Records provided: Begin

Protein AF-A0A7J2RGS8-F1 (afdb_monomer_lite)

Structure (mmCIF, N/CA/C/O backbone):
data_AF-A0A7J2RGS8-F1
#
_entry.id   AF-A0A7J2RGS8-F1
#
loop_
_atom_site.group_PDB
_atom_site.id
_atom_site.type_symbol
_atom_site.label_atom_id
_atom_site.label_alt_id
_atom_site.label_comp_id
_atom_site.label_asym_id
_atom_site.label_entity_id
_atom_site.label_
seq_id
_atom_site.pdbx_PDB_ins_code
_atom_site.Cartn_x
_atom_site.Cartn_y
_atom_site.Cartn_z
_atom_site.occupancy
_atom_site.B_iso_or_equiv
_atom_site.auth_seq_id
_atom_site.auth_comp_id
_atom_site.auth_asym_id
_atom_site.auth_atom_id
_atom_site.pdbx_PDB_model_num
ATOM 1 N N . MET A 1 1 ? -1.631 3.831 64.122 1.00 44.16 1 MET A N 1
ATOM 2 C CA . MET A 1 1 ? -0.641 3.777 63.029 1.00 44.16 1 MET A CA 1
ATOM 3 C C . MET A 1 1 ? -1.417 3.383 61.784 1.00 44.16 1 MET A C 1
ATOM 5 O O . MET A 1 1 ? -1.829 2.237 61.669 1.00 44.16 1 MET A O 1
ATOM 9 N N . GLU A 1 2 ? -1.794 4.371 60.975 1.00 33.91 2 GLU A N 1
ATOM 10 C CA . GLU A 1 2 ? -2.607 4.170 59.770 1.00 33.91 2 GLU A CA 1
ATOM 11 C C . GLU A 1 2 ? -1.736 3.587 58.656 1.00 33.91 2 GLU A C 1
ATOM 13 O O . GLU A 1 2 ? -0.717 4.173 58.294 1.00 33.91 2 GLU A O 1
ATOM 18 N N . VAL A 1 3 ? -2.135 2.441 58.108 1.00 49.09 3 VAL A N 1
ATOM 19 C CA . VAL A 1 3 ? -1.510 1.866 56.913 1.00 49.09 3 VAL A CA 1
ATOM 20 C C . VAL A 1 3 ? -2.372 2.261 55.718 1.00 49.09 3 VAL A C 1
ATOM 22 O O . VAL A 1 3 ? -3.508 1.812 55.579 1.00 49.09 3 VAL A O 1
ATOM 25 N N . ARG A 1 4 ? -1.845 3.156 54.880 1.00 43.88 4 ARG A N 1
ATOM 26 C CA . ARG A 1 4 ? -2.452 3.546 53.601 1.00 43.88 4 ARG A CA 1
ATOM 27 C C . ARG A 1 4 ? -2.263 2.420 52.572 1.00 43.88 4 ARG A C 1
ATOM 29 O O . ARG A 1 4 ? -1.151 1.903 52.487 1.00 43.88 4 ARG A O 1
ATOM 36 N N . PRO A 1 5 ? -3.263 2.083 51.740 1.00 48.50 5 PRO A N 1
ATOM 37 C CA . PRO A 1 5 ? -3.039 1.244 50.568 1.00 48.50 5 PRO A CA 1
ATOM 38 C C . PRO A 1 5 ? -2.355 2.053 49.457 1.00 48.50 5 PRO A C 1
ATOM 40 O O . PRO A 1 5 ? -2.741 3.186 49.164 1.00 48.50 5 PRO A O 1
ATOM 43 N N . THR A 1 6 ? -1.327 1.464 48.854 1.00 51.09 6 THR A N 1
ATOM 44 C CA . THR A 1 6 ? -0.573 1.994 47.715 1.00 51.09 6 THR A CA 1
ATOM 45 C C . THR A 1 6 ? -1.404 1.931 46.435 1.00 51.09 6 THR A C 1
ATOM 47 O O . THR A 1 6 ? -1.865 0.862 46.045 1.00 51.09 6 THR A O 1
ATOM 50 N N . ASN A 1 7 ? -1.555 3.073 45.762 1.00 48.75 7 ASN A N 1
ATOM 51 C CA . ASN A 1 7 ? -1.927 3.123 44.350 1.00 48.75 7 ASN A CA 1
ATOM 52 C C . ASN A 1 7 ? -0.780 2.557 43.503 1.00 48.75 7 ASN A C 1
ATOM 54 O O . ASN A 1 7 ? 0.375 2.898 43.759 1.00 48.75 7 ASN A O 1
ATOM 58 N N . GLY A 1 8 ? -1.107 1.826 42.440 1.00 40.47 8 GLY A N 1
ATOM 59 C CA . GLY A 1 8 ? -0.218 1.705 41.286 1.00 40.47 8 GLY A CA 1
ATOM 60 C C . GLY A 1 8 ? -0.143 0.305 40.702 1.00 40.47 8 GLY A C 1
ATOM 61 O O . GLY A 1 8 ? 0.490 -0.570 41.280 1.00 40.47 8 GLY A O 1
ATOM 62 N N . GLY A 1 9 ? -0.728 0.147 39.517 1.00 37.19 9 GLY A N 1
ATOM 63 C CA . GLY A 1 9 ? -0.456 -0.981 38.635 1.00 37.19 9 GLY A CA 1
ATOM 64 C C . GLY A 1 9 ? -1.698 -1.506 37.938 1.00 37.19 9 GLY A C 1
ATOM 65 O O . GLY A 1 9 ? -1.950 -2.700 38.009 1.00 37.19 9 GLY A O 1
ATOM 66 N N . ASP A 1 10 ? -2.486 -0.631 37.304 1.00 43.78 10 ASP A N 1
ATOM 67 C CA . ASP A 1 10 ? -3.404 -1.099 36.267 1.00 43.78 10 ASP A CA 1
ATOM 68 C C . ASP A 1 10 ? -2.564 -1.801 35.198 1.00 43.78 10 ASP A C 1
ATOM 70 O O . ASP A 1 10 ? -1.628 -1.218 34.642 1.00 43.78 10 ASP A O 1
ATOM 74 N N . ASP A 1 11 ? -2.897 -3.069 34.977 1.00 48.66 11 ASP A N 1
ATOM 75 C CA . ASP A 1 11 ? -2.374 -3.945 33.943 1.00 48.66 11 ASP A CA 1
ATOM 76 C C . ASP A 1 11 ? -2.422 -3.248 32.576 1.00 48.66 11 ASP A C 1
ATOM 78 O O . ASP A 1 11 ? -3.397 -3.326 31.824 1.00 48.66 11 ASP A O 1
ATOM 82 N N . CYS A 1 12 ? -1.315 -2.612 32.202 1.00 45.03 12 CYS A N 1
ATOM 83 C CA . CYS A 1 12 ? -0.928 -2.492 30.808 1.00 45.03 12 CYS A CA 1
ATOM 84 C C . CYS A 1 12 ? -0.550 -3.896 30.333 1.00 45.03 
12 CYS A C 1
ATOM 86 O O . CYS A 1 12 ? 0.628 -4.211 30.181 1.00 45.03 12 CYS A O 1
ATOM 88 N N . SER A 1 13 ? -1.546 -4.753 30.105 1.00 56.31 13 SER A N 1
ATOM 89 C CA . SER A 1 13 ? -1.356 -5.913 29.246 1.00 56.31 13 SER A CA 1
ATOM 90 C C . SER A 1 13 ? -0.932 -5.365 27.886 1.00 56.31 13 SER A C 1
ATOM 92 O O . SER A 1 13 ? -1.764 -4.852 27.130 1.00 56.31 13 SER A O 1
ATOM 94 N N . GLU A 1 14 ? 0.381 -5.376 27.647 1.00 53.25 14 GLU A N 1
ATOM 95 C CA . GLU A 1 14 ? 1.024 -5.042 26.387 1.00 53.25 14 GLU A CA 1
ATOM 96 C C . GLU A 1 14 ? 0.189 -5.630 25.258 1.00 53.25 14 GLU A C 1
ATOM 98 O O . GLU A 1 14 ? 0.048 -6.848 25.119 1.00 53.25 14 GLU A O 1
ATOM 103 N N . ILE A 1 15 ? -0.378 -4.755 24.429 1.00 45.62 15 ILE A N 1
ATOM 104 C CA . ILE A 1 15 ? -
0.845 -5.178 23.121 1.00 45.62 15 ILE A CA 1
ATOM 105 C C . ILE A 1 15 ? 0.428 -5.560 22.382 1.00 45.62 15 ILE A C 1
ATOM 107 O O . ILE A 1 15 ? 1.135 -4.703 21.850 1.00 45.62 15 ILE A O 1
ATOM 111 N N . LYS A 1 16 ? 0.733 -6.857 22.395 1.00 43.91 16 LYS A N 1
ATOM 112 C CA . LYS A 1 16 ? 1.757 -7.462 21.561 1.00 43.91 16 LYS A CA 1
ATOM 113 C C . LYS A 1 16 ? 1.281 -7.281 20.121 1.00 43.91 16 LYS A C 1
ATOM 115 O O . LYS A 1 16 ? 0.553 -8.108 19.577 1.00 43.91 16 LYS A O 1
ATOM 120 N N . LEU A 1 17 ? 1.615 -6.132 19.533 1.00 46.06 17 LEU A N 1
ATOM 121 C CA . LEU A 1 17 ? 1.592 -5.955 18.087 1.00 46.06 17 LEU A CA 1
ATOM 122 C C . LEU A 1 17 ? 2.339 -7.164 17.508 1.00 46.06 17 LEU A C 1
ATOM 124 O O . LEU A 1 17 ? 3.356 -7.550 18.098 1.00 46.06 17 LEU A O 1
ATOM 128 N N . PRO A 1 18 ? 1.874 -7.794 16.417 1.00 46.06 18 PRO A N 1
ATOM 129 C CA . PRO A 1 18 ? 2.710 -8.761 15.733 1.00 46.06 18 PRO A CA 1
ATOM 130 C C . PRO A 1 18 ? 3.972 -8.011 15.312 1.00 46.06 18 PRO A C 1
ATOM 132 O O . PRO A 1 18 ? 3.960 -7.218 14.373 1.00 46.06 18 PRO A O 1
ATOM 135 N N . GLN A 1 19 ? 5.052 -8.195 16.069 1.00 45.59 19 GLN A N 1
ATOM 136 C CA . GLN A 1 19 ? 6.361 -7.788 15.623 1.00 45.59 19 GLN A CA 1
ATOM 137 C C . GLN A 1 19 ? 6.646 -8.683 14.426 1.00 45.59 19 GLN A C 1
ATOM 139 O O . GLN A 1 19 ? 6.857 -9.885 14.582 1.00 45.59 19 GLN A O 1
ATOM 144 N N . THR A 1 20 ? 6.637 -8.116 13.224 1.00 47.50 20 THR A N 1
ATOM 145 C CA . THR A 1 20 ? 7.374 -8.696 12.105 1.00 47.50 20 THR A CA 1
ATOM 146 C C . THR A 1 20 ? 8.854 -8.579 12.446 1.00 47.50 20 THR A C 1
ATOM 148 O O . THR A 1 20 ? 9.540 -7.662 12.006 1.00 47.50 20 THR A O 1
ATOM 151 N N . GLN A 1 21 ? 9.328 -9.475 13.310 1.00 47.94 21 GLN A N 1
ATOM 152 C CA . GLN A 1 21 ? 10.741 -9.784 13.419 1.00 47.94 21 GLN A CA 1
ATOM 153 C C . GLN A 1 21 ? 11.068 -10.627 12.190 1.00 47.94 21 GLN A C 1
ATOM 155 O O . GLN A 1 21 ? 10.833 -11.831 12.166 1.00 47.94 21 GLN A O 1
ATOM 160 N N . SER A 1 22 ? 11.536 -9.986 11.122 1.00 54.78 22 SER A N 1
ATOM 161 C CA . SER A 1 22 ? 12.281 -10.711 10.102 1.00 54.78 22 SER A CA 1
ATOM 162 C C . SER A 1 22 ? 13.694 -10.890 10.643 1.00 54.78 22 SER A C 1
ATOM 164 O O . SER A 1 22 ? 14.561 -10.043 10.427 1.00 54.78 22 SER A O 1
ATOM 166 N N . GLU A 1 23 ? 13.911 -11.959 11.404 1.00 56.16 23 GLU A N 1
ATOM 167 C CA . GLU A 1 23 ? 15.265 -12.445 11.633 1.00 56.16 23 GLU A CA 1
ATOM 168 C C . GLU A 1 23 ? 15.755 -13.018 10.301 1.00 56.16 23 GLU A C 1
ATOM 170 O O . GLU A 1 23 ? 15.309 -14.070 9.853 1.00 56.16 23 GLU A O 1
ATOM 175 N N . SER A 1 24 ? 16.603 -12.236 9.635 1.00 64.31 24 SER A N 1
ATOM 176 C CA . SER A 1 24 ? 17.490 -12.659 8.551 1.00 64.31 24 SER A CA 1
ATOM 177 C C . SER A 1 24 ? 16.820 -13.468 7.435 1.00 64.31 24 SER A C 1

Records provided: End
Records provided: Begin

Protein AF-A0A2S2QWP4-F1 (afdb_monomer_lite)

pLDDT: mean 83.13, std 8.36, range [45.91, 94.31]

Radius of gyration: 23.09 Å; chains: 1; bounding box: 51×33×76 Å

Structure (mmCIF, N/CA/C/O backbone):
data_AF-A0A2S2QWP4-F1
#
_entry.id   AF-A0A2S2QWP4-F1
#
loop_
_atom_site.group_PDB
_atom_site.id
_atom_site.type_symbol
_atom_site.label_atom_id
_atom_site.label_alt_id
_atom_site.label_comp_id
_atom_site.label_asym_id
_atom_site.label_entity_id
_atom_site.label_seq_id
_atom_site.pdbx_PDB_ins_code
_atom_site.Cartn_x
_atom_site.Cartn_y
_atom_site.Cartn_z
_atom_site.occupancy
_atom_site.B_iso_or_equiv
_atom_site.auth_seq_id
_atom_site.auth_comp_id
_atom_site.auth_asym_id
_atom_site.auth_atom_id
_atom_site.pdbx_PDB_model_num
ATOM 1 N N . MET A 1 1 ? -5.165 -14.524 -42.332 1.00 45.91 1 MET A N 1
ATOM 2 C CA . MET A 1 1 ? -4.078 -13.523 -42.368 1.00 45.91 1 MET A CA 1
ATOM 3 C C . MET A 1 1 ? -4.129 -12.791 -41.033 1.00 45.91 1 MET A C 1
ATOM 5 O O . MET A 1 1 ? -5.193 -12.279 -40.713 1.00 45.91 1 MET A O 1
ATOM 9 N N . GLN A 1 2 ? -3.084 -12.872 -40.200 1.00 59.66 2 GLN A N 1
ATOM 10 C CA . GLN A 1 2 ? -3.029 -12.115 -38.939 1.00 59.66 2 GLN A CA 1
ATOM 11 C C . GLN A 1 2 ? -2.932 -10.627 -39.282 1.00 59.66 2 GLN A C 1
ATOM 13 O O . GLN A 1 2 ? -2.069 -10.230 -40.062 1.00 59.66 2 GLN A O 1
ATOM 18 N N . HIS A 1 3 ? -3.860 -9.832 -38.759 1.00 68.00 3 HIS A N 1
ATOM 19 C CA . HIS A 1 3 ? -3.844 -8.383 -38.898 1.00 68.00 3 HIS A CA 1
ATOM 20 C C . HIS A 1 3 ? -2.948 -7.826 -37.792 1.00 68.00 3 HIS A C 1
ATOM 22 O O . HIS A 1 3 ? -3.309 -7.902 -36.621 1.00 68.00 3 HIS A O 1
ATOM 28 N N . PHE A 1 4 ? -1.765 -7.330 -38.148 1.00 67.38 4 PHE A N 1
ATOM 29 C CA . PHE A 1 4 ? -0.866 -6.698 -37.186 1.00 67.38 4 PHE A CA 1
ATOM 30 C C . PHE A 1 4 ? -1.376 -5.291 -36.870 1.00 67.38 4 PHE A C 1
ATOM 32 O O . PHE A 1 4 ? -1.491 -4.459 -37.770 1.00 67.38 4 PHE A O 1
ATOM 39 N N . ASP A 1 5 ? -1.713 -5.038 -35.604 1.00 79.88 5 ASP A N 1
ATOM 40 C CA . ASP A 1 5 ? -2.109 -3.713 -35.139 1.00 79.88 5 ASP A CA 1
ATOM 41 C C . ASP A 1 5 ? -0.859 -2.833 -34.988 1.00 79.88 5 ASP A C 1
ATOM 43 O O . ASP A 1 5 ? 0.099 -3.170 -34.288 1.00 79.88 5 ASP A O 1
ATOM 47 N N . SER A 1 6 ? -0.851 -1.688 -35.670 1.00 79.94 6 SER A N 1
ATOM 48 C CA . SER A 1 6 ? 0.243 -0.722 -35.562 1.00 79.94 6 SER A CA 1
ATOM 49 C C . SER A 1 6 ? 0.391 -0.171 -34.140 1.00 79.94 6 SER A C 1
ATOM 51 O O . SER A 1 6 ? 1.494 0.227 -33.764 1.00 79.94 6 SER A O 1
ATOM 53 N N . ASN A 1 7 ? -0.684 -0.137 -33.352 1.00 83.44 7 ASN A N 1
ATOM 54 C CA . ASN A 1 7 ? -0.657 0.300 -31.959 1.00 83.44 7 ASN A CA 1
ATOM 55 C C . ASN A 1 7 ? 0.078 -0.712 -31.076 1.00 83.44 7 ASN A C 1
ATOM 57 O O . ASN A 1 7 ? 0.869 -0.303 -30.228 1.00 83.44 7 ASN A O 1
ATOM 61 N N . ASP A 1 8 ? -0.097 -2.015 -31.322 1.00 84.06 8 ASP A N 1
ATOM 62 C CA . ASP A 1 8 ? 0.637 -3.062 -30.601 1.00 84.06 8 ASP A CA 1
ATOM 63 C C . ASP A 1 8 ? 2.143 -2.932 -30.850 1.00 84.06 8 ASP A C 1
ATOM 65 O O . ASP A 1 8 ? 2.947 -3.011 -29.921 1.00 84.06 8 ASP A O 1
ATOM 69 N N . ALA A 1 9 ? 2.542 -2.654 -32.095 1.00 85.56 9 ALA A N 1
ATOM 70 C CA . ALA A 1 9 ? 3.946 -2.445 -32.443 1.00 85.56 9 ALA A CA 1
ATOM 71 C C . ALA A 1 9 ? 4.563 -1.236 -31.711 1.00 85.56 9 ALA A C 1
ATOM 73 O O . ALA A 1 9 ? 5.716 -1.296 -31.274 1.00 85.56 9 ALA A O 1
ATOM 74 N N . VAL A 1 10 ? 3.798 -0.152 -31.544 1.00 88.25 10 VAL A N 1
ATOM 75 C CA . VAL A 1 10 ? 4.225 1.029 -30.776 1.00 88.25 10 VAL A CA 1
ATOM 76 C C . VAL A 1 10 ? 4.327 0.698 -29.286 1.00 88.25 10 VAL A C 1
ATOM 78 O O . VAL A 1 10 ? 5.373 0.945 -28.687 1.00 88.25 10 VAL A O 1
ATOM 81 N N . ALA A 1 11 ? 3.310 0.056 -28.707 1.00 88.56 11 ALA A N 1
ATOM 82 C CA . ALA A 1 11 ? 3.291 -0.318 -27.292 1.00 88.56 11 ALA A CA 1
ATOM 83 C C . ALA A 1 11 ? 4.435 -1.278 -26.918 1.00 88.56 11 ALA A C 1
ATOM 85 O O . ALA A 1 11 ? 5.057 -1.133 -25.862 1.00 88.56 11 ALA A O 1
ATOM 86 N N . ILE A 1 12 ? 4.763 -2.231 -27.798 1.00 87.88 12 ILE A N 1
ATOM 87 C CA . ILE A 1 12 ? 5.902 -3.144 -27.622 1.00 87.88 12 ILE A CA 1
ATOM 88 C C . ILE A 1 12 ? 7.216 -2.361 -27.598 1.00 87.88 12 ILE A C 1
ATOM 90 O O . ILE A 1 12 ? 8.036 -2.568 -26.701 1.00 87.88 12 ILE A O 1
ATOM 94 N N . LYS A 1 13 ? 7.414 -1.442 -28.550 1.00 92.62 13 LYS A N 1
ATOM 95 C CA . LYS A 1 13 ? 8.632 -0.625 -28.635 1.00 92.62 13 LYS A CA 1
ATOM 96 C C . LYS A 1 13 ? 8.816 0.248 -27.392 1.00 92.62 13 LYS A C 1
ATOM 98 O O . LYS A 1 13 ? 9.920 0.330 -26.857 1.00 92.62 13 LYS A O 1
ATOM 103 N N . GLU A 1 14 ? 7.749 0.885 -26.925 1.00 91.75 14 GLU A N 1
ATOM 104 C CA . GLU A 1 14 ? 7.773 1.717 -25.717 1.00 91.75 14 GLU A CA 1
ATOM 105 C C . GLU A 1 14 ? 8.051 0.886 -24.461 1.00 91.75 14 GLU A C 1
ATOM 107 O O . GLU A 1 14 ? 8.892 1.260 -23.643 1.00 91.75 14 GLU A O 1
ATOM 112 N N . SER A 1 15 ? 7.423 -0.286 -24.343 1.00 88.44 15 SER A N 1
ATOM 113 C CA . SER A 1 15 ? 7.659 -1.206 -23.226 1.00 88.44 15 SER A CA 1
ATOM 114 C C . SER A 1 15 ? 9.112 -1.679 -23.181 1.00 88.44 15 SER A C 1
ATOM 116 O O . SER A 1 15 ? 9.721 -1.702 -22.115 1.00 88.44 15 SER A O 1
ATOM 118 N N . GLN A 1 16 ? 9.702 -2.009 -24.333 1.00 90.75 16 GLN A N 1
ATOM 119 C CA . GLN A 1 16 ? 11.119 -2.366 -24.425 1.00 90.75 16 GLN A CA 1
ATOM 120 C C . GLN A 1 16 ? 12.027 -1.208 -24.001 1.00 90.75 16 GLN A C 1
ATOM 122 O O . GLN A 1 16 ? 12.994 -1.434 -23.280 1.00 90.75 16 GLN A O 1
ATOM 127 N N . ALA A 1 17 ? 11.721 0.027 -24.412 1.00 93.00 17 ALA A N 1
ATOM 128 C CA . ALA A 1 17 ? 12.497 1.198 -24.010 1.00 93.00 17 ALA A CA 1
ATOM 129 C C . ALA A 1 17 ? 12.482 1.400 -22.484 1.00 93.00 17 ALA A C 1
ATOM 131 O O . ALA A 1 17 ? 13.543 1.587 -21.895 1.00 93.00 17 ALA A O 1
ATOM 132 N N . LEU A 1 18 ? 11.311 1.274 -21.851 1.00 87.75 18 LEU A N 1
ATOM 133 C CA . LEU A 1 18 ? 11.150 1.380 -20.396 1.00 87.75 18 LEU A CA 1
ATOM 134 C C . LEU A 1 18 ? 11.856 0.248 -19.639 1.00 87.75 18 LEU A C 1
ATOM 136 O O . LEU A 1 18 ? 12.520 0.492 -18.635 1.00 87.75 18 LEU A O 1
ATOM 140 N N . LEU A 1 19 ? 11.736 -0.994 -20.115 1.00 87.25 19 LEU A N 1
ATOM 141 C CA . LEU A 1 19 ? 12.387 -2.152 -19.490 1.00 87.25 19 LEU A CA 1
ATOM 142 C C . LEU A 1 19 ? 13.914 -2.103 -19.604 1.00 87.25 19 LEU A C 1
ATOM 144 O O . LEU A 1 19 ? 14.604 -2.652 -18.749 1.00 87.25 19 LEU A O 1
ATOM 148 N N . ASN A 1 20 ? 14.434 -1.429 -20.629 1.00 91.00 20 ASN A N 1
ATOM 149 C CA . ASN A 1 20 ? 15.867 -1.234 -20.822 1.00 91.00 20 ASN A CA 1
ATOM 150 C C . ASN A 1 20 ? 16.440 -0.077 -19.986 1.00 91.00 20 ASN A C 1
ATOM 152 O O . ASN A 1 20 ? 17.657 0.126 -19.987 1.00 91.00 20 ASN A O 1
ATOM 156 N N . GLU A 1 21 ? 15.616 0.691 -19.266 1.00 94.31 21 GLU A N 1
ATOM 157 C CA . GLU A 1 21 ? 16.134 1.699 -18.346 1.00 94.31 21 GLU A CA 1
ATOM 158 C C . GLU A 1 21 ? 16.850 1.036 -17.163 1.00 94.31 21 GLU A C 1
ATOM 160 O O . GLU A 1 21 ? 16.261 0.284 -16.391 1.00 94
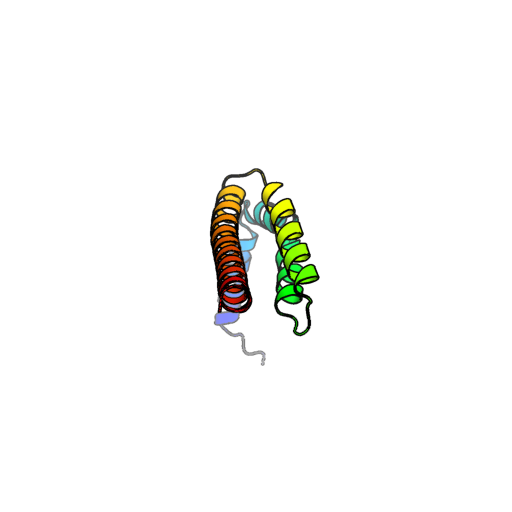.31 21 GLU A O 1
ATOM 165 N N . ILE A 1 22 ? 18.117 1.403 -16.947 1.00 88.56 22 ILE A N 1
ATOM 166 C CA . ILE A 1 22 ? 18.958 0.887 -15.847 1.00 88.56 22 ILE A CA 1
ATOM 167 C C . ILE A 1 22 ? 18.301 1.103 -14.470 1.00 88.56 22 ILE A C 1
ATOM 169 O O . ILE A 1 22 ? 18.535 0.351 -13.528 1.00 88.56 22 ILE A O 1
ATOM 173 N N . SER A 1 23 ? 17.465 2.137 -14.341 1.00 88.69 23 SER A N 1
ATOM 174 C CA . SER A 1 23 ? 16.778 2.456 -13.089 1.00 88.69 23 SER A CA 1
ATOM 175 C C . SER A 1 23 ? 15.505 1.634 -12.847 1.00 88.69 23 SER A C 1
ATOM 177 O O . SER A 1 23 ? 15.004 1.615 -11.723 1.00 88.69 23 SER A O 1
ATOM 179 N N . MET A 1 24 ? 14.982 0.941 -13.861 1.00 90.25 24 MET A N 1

Records provided: End

__About this exercise__
Given the records above, restate word for word only the lines starting at the one with "ATOM 145 C CA" and ending at the one with "ATOM 162 C C".

__Answer space__
ATOM 145 C CA . THR A 1 20 ? 7.374 -8.696 12.105 1.00 47.50 20 THR A CA 1
ATOM 146 C C . THR A 1 20 ? 8.854 -8.579 12.446 1.00 47.50 20 THR A C 1
ATOM 148 O O . THR A 1 20 ? 9.540 -7.662 12.006 1.00 47.50 20 THR A O 1
ATOM 151 N N . GLN A 1 21 ? 9.328 -9.475 13.310 1.00 47.94 21 GLN A N 1
ATOM 152 C CA . GLN A 1 21 ? 10.741 -9.784 13.419 1.00 47.94 21 GLN A CA 1
ATOM 153 C C . GLN A 1 21 ? 11.068 -10.627 12.190 1.00 47.94 21 GLN A C 1
ATOM 155 O O . GLN A 1 21 ? 10.833 -11.831 12.166 1.00 47.94 21 GLN A O 1
ATOM 160 N N . SER A 1 22 ? 11.536 -9.986 11.122 1.00 54.78 22 SER A N 1
ATOM 161 C CA . SER A 1 22 ? 12.281 -10.711 10.102 1.00 54.78 22 SER A CA 1
ATOM 162 C C . SER A 1 22 ? 13.694 -10.890 10.643 1.00 54.78 22 SER A C 1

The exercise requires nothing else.